Our approach is based on two basic methods. The first one, so-called weighted average assumes the averaging of openly available survey results. As you may notice, the data is not comprehensive due to the imperfections of the sources used in our calculations. With rare exceptions, the authors of the surveys seldom publish the methodology, the wording of the questions, and the raw data. The method of forecasting using the weighted average is pretty simple: only the answers indicating the support for a particular political party are taken into account. For instance, the proportion of undecided voters in a poll maybe 50%, but when calculating, we ignore them by assuming that voting preferences among undecided voters will be distributed proportionally similar to decided ones. As a result, we calculate the percentage only among decided voters. Clearly, this assumption may not always be valid - a good example of this is the 2012 Georgian parliamentary elections when a large majority of undecided voters from the pre-electoral polls voted to the opposition coalition.

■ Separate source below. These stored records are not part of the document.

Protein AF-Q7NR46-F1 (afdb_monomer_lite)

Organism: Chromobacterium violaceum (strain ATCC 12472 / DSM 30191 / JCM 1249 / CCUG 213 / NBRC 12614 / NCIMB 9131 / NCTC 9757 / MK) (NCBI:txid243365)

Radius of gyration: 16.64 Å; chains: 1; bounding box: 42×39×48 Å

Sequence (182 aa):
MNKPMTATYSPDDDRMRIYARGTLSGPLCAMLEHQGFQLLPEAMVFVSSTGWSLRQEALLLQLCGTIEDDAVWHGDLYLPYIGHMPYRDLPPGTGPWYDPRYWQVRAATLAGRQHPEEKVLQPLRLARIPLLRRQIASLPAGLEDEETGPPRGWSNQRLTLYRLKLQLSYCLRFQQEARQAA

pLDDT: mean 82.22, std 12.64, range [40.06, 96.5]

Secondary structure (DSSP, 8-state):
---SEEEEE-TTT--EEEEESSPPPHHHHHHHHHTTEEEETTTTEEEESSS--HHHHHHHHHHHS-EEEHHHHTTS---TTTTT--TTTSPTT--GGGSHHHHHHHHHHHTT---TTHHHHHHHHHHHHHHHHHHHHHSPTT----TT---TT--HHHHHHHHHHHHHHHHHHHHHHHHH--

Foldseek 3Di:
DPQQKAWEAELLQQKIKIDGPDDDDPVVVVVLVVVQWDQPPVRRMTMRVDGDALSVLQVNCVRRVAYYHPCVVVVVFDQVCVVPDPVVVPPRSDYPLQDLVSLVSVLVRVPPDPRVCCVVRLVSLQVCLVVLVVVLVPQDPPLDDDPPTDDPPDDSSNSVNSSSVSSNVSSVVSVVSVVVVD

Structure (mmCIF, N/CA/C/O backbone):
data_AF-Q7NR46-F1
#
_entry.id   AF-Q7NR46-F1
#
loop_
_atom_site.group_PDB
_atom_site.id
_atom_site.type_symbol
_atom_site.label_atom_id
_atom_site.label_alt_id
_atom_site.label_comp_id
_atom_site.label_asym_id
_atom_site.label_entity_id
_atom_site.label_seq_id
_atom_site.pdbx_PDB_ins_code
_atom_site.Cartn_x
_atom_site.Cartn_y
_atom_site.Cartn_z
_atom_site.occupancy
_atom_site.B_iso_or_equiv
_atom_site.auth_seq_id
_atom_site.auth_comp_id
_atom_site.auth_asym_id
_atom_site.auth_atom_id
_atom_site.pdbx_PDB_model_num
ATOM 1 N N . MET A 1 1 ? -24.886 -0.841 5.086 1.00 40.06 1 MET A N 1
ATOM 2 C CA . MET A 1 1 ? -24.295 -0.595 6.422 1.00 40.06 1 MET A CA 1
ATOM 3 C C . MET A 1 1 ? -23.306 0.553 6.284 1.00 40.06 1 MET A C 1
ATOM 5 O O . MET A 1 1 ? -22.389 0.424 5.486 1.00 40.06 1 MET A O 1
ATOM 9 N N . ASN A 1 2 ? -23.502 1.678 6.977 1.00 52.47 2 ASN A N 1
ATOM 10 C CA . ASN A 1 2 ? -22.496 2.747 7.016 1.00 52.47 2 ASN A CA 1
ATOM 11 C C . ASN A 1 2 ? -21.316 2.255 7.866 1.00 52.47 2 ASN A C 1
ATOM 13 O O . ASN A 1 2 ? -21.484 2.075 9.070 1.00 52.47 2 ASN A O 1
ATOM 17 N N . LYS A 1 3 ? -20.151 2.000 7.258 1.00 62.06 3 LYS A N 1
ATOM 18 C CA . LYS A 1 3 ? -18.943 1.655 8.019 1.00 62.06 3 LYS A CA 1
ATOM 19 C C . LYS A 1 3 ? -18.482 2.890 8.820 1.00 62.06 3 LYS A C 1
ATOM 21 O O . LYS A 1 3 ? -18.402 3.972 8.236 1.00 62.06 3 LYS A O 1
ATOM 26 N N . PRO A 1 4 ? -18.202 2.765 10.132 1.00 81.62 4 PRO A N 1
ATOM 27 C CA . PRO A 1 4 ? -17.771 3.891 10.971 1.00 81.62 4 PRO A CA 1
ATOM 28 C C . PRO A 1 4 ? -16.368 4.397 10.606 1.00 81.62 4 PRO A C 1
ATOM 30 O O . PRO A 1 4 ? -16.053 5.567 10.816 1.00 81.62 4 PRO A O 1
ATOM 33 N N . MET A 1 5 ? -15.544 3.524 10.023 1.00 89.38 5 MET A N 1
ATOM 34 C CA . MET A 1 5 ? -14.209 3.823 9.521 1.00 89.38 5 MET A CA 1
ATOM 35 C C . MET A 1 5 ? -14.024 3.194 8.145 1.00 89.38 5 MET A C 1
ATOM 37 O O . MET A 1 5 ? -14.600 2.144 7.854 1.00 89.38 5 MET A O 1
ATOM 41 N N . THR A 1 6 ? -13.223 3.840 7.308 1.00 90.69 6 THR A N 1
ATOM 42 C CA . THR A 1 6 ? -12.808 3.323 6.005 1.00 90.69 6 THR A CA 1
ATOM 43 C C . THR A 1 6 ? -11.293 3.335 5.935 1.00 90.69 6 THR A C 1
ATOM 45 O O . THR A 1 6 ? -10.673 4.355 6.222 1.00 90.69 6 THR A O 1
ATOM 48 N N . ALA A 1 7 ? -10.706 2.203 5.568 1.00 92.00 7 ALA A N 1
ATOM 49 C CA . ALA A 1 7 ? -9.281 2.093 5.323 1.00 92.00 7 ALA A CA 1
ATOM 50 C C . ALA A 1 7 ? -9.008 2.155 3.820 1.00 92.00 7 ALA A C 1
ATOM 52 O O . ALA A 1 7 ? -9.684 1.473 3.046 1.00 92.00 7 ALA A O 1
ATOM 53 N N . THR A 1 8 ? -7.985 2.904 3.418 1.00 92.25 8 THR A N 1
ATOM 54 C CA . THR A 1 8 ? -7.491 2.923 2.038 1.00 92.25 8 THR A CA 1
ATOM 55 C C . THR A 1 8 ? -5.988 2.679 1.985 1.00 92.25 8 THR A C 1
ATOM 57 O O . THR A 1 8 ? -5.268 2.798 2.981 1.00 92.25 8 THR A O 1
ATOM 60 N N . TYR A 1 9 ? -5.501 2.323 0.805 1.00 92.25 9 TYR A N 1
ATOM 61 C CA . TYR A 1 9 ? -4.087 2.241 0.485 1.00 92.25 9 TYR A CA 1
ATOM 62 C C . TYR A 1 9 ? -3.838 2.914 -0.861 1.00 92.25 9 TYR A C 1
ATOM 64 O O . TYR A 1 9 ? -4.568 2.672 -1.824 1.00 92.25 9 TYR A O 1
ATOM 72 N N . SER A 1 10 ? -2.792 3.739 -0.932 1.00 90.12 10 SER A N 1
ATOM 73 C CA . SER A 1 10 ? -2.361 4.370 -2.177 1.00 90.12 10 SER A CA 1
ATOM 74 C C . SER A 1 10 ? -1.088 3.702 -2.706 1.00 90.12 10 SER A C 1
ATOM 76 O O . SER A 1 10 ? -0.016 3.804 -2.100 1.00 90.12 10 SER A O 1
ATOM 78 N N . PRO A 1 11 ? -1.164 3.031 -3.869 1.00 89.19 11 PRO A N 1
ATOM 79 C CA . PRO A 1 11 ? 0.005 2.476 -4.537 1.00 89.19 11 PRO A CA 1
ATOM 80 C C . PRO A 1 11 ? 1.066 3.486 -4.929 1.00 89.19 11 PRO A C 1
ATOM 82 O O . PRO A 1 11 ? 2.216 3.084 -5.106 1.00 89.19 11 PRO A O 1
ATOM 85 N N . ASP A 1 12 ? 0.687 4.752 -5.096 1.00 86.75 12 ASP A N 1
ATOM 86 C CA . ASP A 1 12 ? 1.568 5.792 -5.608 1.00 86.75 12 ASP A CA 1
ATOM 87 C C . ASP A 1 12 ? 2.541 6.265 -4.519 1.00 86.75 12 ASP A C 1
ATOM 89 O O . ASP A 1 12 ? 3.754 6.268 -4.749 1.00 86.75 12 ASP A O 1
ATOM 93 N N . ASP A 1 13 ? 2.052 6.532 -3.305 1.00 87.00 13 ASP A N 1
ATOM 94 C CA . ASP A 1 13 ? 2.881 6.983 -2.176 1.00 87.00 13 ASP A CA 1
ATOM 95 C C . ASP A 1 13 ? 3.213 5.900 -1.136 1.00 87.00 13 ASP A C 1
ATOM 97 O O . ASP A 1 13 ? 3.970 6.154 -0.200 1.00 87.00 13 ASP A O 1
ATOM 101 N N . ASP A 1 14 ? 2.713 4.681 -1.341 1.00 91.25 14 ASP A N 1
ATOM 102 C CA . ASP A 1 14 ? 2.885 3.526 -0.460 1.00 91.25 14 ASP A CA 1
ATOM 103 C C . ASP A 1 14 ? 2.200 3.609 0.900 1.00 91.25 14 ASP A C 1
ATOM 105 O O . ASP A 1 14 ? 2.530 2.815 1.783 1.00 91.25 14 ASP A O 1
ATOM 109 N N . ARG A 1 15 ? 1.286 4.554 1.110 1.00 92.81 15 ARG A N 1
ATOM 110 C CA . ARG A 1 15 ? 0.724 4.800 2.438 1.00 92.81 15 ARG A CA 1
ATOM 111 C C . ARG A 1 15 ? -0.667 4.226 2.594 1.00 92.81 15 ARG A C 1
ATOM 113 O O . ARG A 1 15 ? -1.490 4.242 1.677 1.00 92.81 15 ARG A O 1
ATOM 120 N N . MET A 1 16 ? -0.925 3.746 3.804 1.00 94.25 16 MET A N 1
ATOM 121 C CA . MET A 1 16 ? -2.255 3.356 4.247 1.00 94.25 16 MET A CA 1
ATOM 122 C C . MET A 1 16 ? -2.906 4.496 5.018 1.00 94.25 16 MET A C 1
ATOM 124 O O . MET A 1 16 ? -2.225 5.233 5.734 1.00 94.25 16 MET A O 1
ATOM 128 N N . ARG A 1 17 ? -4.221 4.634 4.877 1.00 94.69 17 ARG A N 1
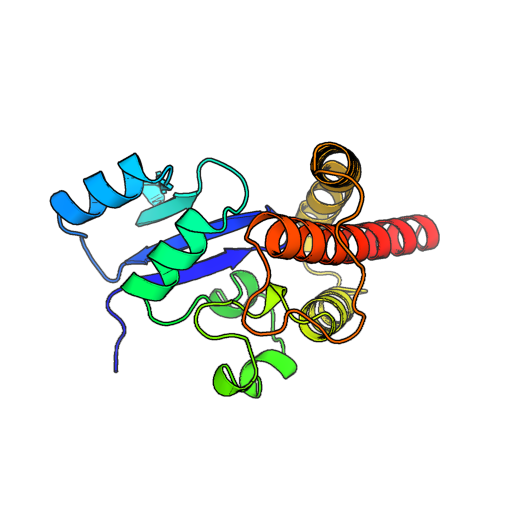ATOM 129 C CA . ARG A 1 17 ? -5.000 5.712 5.482 1.00 94.69 17 ARG A CA 1
ATOM 130 C C . ARG A 1 17 ? -6.237 5.159 6.171 1.00 94.69 17 ARG A C 1
ATOM 132 O O . ARG A 1 17 ? -6.776 4.140 5.746 1.00 94.69 17 ARG A O 1
ATOM 139 N N . ILE A 1 18 ? -6.688 5.839 7.220 1.00 94.19 18 ILE A N 1
ATOM 140 C CA . ILE A 1 18 ? -7.948 5.558 7.909 1.00 94.19 18 ILE A CA 1
ATOM 141 C C . ILE A 1 18 ? -8.758 6.841 7.992 1.00 94.19 18 ILE A C 1
ATOM 143 O O . ILE A 1 18 ? -8.363 7.799 8.660 1.00 94.19 18 ILE A O 1
ATOM 147 N N . TYR A 1 19 ? -9.917 6.812 7.351 1.00 91.38 19 TYR A N 1
ATOM 148 C CA . TYR A 1 19 ? -10.932 7.848 7.397 1.00 91.38 19 TYR A CA 1
ATOM 149 C C . TYR A 1 19 ? -11.997 7.465 8.418 1.00 91.38 19 TYR A C 1
ATOM 151 O O . TYR A 1 19 ? -12.552 6.366 8.365 1.00 91.38 19 TYR A O 1
ATOM 159 N N . ALA A 1 20 ? -12.307 8.372 9.338 1.00 85.44 20 ALA A N 1
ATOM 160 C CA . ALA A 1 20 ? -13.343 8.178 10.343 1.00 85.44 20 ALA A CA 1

Yet another feature of this approach is the timing of the poll. When calculating the weighted average recently conducted studies receive higher, while older ones are given less weight. We can assume that the closer the survey is to voting day, the more accurately it reflects the public mood.

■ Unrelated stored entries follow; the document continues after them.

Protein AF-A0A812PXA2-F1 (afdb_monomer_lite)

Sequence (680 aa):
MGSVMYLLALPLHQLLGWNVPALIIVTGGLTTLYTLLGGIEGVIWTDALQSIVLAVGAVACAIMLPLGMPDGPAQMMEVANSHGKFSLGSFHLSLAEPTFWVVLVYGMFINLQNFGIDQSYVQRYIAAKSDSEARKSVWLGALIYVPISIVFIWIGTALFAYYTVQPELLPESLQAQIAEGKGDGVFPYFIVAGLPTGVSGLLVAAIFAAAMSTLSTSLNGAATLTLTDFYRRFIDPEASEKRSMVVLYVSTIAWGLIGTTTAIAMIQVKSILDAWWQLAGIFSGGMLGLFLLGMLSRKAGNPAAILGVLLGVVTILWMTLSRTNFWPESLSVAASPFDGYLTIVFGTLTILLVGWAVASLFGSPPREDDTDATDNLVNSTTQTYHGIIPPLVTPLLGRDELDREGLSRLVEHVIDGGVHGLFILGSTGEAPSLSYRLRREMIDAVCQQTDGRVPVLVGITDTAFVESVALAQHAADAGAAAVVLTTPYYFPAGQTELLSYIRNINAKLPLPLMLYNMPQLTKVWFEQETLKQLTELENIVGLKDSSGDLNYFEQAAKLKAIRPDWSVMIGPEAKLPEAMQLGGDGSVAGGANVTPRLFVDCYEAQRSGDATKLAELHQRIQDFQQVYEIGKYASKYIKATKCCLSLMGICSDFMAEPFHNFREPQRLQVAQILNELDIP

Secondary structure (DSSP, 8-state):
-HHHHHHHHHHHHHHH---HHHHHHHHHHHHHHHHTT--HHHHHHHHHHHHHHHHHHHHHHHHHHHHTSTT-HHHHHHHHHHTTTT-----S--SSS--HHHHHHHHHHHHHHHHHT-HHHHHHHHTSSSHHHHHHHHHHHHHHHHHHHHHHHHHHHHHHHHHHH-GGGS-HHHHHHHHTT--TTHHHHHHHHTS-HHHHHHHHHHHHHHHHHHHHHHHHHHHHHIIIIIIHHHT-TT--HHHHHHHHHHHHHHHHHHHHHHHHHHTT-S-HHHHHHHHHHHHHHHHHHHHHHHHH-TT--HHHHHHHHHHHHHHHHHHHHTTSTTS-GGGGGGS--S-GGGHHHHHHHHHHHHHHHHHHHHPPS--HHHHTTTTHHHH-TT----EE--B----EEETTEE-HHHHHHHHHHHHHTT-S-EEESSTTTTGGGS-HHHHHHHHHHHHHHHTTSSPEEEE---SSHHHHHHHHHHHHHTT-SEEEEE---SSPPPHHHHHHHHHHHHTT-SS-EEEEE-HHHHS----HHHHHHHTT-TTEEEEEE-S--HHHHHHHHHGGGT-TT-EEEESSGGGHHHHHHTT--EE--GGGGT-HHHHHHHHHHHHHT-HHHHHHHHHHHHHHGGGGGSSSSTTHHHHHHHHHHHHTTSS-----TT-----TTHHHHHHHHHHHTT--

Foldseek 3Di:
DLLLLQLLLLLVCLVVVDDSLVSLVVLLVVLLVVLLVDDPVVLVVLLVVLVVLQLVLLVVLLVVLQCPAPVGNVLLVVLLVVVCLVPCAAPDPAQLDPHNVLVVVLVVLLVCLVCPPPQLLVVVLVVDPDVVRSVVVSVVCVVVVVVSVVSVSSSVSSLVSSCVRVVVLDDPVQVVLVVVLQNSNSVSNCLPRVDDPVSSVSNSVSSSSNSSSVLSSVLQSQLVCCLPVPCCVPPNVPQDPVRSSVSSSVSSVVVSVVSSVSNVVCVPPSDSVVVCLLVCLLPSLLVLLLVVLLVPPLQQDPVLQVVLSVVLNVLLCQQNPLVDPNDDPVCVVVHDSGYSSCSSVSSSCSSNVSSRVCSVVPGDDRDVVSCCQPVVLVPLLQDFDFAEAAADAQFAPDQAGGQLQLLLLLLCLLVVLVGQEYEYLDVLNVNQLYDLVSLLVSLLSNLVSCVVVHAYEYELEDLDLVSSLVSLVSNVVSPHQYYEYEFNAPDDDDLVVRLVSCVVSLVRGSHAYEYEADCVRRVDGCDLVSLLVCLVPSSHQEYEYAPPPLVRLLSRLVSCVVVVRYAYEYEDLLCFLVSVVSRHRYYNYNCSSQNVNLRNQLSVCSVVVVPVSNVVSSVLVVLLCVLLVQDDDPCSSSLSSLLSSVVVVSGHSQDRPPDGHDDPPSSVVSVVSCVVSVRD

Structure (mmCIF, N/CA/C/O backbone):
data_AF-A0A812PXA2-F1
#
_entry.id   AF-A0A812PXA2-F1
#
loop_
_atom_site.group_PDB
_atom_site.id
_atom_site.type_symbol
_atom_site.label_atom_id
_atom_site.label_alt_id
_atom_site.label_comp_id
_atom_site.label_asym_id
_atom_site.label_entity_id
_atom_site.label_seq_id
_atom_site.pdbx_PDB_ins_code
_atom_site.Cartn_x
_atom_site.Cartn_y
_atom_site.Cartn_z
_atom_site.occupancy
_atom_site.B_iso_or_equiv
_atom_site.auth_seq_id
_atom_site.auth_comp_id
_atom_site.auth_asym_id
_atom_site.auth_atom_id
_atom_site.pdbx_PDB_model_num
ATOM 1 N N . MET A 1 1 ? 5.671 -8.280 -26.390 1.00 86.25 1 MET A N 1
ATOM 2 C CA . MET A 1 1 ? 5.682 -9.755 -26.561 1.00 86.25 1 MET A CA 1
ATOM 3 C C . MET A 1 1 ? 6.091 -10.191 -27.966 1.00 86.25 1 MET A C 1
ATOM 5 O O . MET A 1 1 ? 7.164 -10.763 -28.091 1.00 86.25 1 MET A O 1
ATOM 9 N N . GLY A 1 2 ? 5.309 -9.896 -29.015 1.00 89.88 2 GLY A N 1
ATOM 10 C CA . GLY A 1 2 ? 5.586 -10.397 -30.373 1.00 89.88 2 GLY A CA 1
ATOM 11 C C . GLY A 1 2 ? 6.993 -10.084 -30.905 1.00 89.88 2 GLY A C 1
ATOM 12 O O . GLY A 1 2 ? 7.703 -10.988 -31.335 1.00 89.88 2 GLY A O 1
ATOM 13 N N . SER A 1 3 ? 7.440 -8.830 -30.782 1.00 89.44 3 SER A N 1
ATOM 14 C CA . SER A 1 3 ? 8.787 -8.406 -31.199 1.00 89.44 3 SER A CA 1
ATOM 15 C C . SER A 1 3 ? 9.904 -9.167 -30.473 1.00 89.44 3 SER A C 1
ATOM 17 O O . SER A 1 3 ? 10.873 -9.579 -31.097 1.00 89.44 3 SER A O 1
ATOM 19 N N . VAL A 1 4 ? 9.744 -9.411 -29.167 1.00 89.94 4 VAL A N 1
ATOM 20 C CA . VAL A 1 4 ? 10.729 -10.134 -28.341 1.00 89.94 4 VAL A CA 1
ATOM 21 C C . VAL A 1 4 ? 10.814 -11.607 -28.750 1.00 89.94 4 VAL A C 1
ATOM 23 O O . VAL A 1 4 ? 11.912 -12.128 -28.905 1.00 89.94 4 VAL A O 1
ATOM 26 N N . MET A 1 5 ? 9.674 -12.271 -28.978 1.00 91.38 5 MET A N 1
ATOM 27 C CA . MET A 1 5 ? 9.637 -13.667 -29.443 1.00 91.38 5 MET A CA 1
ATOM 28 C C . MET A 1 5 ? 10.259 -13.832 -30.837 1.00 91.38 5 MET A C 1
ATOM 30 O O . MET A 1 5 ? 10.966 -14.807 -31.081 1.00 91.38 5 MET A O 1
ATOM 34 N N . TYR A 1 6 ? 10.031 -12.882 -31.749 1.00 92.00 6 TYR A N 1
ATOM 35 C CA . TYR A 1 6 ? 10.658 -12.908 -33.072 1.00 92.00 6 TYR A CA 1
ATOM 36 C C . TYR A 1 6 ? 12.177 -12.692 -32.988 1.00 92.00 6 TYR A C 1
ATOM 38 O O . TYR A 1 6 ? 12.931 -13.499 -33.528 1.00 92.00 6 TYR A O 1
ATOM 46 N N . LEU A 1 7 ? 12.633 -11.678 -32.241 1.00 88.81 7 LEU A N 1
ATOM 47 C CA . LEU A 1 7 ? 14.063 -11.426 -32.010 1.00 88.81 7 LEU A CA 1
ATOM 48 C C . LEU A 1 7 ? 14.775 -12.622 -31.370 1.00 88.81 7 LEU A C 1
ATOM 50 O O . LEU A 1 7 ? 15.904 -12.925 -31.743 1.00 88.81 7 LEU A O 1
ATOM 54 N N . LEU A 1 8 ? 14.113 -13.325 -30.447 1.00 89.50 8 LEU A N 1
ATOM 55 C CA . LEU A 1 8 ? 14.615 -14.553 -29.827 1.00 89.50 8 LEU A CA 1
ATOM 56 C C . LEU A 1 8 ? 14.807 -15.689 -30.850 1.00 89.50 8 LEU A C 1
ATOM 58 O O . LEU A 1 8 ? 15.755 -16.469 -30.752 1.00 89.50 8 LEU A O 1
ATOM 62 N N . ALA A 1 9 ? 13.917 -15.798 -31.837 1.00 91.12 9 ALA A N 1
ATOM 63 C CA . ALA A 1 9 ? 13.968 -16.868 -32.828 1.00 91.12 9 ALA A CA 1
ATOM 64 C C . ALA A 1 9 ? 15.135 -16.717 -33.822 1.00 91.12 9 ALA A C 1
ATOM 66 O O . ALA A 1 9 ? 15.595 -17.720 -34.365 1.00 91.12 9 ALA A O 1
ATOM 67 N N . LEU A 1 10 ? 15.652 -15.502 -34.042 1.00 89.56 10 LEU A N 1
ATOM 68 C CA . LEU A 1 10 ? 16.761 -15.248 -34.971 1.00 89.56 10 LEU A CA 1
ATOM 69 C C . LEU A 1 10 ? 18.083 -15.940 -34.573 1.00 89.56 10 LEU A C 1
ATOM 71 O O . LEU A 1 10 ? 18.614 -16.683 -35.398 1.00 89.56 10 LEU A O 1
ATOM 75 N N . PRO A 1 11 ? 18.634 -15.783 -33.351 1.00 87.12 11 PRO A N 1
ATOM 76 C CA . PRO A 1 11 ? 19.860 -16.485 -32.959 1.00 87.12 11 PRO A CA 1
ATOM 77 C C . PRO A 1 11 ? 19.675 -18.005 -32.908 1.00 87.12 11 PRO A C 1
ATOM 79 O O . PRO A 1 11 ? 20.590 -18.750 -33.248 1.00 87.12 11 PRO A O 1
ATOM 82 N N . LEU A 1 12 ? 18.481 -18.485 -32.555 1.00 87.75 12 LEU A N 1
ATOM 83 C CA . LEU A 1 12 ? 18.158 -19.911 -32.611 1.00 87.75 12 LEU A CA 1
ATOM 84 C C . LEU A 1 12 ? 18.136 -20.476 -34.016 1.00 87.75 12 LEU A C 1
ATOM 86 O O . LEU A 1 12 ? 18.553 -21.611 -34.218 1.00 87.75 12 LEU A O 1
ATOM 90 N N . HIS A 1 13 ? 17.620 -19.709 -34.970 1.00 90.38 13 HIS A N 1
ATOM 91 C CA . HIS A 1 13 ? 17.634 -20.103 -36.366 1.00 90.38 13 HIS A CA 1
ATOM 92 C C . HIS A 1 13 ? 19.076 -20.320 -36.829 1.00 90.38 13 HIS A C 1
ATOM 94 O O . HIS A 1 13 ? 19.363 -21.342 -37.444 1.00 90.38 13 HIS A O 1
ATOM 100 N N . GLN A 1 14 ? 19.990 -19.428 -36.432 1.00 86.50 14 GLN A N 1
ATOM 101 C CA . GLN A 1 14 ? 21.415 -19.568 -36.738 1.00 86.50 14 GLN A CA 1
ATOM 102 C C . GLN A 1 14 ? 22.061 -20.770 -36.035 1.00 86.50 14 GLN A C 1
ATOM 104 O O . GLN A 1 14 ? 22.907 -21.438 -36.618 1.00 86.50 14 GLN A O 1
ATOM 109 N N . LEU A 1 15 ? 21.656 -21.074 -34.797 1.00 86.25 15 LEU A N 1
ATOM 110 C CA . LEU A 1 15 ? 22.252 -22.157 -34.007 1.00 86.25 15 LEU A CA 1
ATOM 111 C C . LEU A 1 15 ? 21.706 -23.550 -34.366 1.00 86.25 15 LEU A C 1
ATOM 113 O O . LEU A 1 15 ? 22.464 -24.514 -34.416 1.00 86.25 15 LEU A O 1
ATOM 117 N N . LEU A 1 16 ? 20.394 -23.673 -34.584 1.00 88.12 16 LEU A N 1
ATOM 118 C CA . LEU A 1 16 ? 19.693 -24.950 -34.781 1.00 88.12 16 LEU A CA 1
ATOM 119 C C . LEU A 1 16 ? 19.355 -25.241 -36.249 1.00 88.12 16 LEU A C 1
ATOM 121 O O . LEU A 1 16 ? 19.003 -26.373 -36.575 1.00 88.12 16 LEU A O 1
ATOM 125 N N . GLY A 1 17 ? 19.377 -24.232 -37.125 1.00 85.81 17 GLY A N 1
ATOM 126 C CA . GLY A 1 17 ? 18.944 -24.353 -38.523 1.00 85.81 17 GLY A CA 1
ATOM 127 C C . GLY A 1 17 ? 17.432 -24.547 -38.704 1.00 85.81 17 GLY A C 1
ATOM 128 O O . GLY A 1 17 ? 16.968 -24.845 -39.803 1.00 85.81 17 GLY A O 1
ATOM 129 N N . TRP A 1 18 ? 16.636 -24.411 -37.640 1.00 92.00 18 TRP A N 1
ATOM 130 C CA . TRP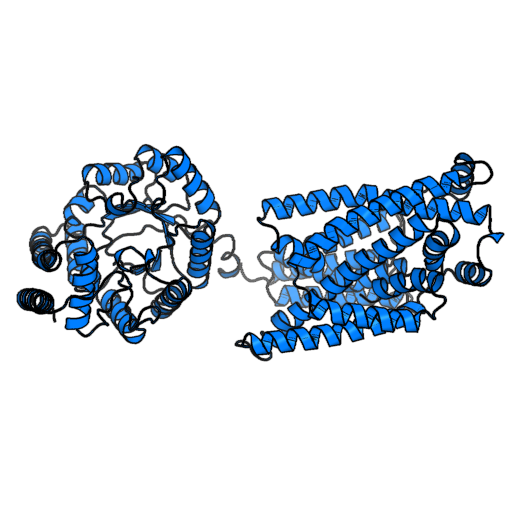 A 1 18 ? 15.180 -24.578 -37.694 1.00 92.00 18 TRP A CA 1
ATOM 131 C C . TRP A 1 18 ? 14.506 -23.356 -38.308 1.00 92.00 18 TRP A C 1
ATOM 133 O O . TRP A 1 18 ? 14.975 -22.233 -38.145 1.00 92.00 18 TRP A O 1
ATOM 143 N N . ASN A 1 19 ? 13.366 -23.549 -38.972 1.00 92.44 19 ASN A N 1
ATOM 144 C CA . ASN A 1 19 ? 12.613 -22.434 -39.539 1.00 92.44 19 ASN A CA 1
ATOM 145 C C . ASN A 1 19 ? 12.080 -21.495 -38.433 1.00 92.44 19 ASN A C 1
ATOM 147 O O . ASN A 1 19 ? 11.552 -21.952 -37.417 1.00 92.44 19 ASN A O 1
ATOM 151 N N . VAL A 1 20 ? 12.171 -20.182 -38.658 1.00 90.62 20 VAL A N 1
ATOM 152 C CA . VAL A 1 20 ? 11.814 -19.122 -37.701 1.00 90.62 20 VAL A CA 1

It should be noted that the average results of the polls are widely used for election forecasting. For example, the well respected and acclaimed electoral portal RealClearPolitics publishes the forecasts of presidential elections and generic ballots using the averaged results of public opinion polls conducted in the United States on a regular basis.
Another method applied for election predictions is statistical modeling. We are using so-called state space statistical mode that was utilized by James Savage for the 2016 US presidential elections. The key idea behind state-space modeling is that polls only partially reflect the party affiliations, while the real value can be found only in the variables that are in the unobserved state. On the one hand, we try to find the latent meaning of the variable through the so-called “Noise” observed at the specific point of time. At the same time, we try to aggregate the meaning of those observations over time. By nature, the state space models are Bayesian. This implies the existence of a priory probability, i.e. initial condition. At the same time, these pre-probabilities are updated through other subsequent observations.
Our forecasts are grounded on the 2000 simulations and one should interpret the data based distributions of those simulations. The model makes it possible to “hold” 2000 elections using the survey results. Depending on the distributions of the raw data, the algorithm calculates the potential outcomes for each simulation. The subsequent phase of the analysis is the observation of the distribution of the data. The most anticipated result is the median value. The kurtosis of the histogram makes it possible to detect the accuracy of the estimate.